Difference between revisions of "Domain-Assisted Product Aspect Hierarchy Generation: Towards Hierarchical Organization of Unstructured Consumer Reviews"

Revision as of 00:50, 30 September 2012

Citation

 author    = {Jianxing Yu, Zheng-Jun Zha, Meng Wang, Kai Wang, Tat-Seng Chua},
 title     = {Domain-Assisted Product Aspect Hierarchy Generation: Towards Hierarchical Organization of Unstructured Consumer Reviews},
 booktitle = {Proceedings of the 2011 Conference on Empirical Methods in Natural Language Processing},
 month     = {July},
 year      = {2011},
 pages     = {140--150},

Online version

ACLWEB 2011

Summary

This paper propose to hierarchically organize consumer reviews according to an aspect hierarchy.

Given the consumer reviews of a product, if A = { $a_{1}$ , · · · , $a_{k}$ } denotes the product aspects commented in the reviews. $H^{0}$ ( $A^{0}$ , $R^{0}$ ) denotes the initial hierarchy derived from domain knowledge where $A^{0}$ is the initial set of aspects and $R^{0}$ is the relations between them. The first objective of this paper is to construct an aspect hierarchy H(A,R), that covers all the aspects in A and their parent-child relations R. Secondly, cluster the review under aspects. Finally, identify the implicit aspects from product reviews and cluster them under respective aspects.

Dataset

The corpus is crawled by authors from the prevalent forums such as cnet.com, viewpoints.com, reevoo.com and gsmarena.com. It contains 11 products in four domain as shown in table 1. The initial aspect hierarchy was made gold standard with the help of human annotators.

For semantic learning they have collected 50 hierarchies from WordNet and ODP as shown in table 2.

Background

An aspect hierarchy is de?ned as a tree that consists of a set of unique aspects A = { $a_{1}$ , · · · , $a_{k}$ } and a set of parent-child relations R between these aspects.

Methodology

The proposed approach has four components

1.Initial Hierarchy Acquisition :

Product aspects are extracted from web documents and an initial aspect hierarchy is generated using the approach described by Ye and Chua (2006).

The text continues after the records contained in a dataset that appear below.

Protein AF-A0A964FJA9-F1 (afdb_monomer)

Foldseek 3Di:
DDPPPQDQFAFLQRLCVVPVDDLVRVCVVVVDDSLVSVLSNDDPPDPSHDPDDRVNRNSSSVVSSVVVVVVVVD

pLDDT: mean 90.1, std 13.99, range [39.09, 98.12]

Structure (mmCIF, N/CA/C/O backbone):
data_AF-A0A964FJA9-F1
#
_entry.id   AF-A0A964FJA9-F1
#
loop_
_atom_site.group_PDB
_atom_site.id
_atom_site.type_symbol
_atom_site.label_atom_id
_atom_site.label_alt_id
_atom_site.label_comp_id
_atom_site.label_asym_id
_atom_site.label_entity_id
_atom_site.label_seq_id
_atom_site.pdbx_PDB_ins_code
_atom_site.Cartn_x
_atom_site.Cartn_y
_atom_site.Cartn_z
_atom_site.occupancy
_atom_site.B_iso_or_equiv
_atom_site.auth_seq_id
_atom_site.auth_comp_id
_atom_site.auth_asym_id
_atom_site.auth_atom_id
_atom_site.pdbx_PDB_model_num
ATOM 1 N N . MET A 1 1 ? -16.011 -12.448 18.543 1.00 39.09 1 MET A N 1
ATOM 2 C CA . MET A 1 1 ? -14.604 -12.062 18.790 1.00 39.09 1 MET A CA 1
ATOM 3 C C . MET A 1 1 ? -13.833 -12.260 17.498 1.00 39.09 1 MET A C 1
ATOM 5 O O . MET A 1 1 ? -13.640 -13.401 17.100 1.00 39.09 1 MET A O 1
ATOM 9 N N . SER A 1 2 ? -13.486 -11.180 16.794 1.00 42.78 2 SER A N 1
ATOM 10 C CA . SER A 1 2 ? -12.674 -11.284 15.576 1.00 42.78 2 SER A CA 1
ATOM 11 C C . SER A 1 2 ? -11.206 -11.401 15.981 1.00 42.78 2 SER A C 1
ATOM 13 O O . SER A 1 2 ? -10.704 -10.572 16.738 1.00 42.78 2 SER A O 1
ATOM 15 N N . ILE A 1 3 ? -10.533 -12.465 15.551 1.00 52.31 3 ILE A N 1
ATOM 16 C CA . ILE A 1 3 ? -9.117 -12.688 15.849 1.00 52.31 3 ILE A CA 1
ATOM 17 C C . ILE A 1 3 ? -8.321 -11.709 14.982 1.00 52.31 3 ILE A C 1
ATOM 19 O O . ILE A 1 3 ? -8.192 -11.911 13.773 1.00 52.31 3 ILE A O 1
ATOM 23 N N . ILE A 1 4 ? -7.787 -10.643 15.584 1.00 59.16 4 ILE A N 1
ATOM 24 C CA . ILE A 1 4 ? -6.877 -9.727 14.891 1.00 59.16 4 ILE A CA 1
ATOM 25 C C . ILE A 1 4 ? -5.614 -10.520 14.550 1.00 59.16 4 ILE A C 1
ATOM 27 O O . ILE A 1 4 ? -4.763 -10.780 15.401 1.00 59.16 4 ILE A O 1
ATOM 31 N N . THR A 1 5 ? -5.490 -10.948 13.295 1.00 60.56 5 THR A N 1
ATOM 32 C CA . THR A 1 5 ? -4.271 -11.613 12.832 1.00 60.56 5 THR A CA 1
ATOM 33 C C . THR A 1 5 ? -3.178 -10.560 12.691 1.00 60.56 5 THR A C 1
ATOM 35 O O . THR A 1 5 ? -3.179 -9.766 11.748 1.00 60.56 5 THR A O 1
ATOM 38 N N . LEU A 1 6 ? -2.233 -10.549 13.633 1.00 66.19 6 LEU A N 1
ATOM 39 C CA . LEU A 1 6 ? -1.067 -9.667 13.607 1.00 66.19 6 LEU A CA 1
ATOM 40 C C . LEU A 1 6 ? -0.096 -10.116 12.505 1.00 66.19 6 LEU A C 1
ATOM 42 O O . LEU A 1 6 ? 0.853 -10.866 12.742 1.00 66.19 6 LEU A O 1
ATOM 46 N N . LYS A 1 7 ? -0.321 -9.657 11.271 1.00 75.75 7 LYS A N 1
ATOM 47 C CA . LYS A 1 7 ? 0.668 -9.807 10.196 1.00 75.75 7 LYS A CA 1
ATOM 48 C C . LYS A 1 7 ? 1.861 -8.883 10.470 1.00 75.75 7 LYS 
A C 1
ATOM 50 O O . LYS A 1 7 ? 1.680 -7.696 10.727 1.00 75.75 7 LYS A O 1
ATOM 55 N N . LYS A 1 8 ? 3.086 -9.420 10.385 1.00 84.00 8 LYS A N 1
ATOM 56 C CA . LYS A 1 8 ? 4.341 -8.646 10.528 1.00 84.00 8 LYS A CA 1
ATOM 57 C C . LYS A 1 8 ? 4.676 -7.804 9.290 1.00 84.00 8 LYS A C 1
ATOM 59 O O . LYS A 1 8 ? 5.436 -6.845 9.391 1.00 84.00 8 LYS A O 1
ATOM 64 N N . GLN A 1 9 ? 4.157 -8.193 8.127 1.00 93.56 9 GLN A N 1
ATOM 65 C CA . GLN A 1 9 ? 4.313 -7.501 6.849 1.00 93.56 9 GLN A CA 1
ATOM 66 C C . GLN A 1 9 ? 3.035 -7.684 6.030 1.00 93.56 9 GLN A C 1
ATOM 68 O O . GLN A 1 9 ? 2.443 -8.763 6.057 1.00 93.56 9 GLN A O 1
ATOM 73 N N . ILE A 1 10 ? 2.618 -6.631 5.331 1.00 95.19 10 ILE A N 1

2.Aspect Identification in Customer Reviews :

The authors assume that noun phrases are good candidates for aspects. Therefore they leverage the pros and con reviews ( contains explicit product pros and cons description) by extracting noun phrases from them and use them as the training data for a single class SVM classifier. This classifier is then used to test the noun phrases extracted from candidate customer reviews.

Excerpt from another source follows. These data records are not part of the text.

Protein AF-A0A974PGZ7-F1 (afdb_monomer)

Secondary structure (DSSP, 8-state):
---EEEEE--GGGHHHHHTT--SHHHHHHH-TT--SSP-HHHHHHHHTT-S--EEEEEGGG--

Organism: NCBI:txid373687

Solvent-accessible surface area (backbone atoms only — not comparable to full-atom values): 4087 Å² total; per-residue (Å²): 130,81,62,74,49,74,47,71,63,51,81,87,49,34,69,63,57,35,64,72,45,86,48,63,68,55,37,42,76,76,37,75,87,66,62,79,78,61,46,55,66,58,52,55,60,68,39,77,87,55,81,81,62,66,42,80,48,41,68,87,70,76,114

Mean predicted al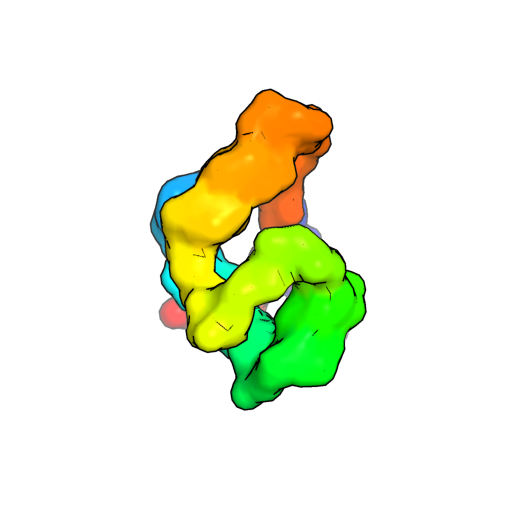igned error: 3.87 Å

pLDDT: mean 92.8, std 10.52, range [49.0, 98.38]

Structure (mmCIF, N/CA/C/O backbone):
data_AF-A0A974PGZ7-F1
#
_entry.id   AF-A0A974PGZ7-F1
#
loop_
_atom_site.group_PDB
_atom_site.id
_atom_site.type_symbol
_atom_site.label_atom_id
_atom_site.label_alt_id
_atom_site.label_comp_id
_atom_site.label_asym_id
_atom_site.label_entity_id
_atom_site.label_seq_id
_atom_site.pdbx_PDB_ins_code
_atom_site.Cartn_x
_atom_site.Cartn_y
_atom_site.Cartn_z
_atom_site.occupancy
_atom_site.B_iso_or_equiv
_atom_site.auth_seq_id
_atom_site.auth_comp_id
_atom_site.auth_asym_id
_atom_site.auth_atom_id
_atom_site.pdbx_PDB_model_num
ATOM 1 N N . MET A 1 1 ? 19.236 -11.957 -5.267 1.00 64.44 1 MET A N 1
ATOM 2 C CA . MET A 1 1 ? 18.514 -10.690 -5.025 1.00 64.44 1 MET A CA 1
ATOM 3 C C . MET A 1 1 ? 17.424 -10.614 -6.079 1.00 64.44 1 MET A C 1
ATOM 5 O O . MET A 1 1 ? 17.784 -10.755 -7.243 1.00 64.44 1 MET A O 1
ATOM 9 N N . PRO A 1 2 ? 16.133 -10.537 -5.715 1.00 77.56 2 PRO A N 1
ATOM 10 C CA . PRO A 1 2 ? 15.065 -10.445 -6.710 1.00 77.56 2 PRO A CA 1
ATOM 11 C C . PRO A 1 2 ? 15.233 -9.162 -7.531 1.00 77.56 2 PRO A C 1
ATOM 13 O O . PRO A 1 2 ? 15.639 -8.136 -6.980 1.00 77.56 2 PRO A O 1
ATOM 16 N N . ALA A 1 3 ? 14.944 -9.219 -8.832 1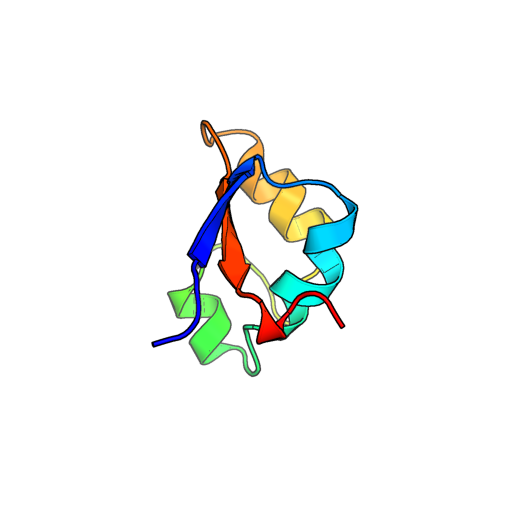.00 87.75 3 ALA A N 1
ATOM 17 C CA . ALA A 1 3 ? 14.876 -8.006 -9.633 1.00 87.75 3 ALA A CA 1
ATOM 18 C C . ALA A 1 3 ? 13.697 -7.153 -9.142 1.00 87.75 3 ALA A C 1
ATOM 20 O O . ALA A 1 3 ? 12.621 -7.679 -8.841 1.00 87.75 3 ALA A O 1
ATOM 21 N N . LEU A 1 4 ? 13.929 -5.845 -9.023 1.00 93.19 4 LEU A N 1
ATOM 22 C CA . LEU A 1 4 ? 12.930 -4.869 -8.602 1.00 93.19 4 LEU A CA 1
ATOM 23 C C . LEU A 1 4 ? 12.701 -3.861 -9.727 1.00 93.19 4 LEU A C 1
ATOM 25 O O . LEU A 1 4 ? 13.654 -3.322 -10.290 1.00 93.19 4 LEU A O 1
ATOM 29 N N . ALA A 1 5 ? 11.435 -3.576 -10.009 1.00 94.19 5 ALA A N 1
ATOM 30 C CA . ALA A 1 5 ? 11.002 -2.514 -10.907 1.00 94.19 5 ALA A CA 1
ATOM 31 C C . ALA A 1 5 ? 10.084 -1.543 -10.155 1.00 94.19 5 ALA A C 1
ATOM 33 O O . ALA A 1 5 ? 9.454 -1.917 -9.167 1.00 94.19 5 ALA A O 1
ATOM 34 N N . TYR A 1 6 ? 9.972 -0.303 -10.629 1.00 96.06 6 TYR A N 1
ATOM 35 C CA . TYR A 1 6 ? 9.025 0.673 -10.091 1.00 96.06 6 TYR A CA 1
ATOM 36 C C . TYR A 1 6 ? 8.126 1.226 -11.194 1.00 96.06 6 TYR A C 1
ATOM 38 O O . TYR A 1 6 ? 8.516 1.296 -12.361 1.00 96.06 6 TYR A O 1
ATOM 46 N N . ARG A 1 7 ? 6.904 1.609 -10.825 1.00 97.12 7 ARG A N 1
ATOM 47 C CA . ARG A 1 7 ? 5.947 2.288 -11.709 1.00 97.12 7 ARG A CA 1
ATOM 48 C C . ARG A 1 7 ? 4.924 3.068 -10.890 1.00 97.12 7 ARG A C 1
ATOM 50 O O . ARG A 1 7 ? 4.793 2.838 -9.690 1.00 97.12 7 ARG A O 1
ATOM 57 N N . SER A 1 8 ? 4.153 3.937 -11.540 1.00 97.88 8 SER A N 1
ATOM 58 C CA . SER A 1 8 ? 2.991 4.562 -10.904 1.00 97.88 8 SER A CA 1
ATOM 59 C C . SER A 1 8 ? 2.006 3.506 -10.389 1.00 97.88 8 SER A C 1
ATOM 61 O O . SER A 1 8 ? 1.808 2.454 -11.019 1.00 97.88 8 SER A O 1
ATOM 63 N N . LEU A 1 9 ? 1.400 3.809 -9.242 1.00 97.56 9 LEU A N 1
ATOM 64 C CA . LEU A 1 9 ? 0.298 3.053 -8.660 1.00 97.56 9 LEU A CA 1
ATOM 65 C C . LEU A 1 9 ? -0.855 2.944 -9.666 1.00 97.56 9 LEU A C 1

3.Semantic Distance Learning : Use the following semantic distance metric to measure the distance between two aspects, $a_{x},a_{y}$ .

$d(a_{x},a_{y})=\sum _{j}w_{j}f_{j}(a_{x},a_{y})$ . f is a linguistic feature function that provides feature score for two aspects.

- Linguistic Features :
  - Contextual feature : KL-divergence score between unigram language model of two aspects.
    - Global contextual feature : The language model is build on document containing the aspect.
    - Local contextual feature : The language model is build using only two words from each side of the aspect.
  - Co-occurrence feature : It is Pointwise Mutual Information score. It can be built at document level, sentence level or using Google document count.
  - Syntactic feature : Average distance between two aspects in a syntactic tree built using Stanford parser.
  - Pattern feature : It is 1 if the two aspects match any of the 46 patterns. 40 part-of relations Girju et al., 2006 and 6 hypernym relations Hearts, 1992.
  - Lexical feature : Length difference feature, difference in aspect word length. Definition overlap feature, count of word overlapping in Google definitions of aspects.
- Semantic Distance Learning

- - The semantic distance metric is obtained by solving the following optimization problem

$argmin_{w}||d-f^{T}w||^{2}+\eta ||w||^{2}$

where vector d is the ground-truth distance of all the aspect pairs. f is the feature vector for a pair. $\eta$ is the tradeoff parameter.

The optimal solution for w in the above equation is defined as follows

$w^{\star }=(f^{T}f+\eta I)^{-1}(f^{T}d)$

The above learning algorithm can perform well when sufficient training data is available. Since the initial hierarchy are too coarse the author uses the WordNet and OpenDirectory Project hierarchies to learn $w_{0}$ . And $m_{0}$ is used to assist learning the optimal distance metric from initial hierarchy. This can be represented as the following problem.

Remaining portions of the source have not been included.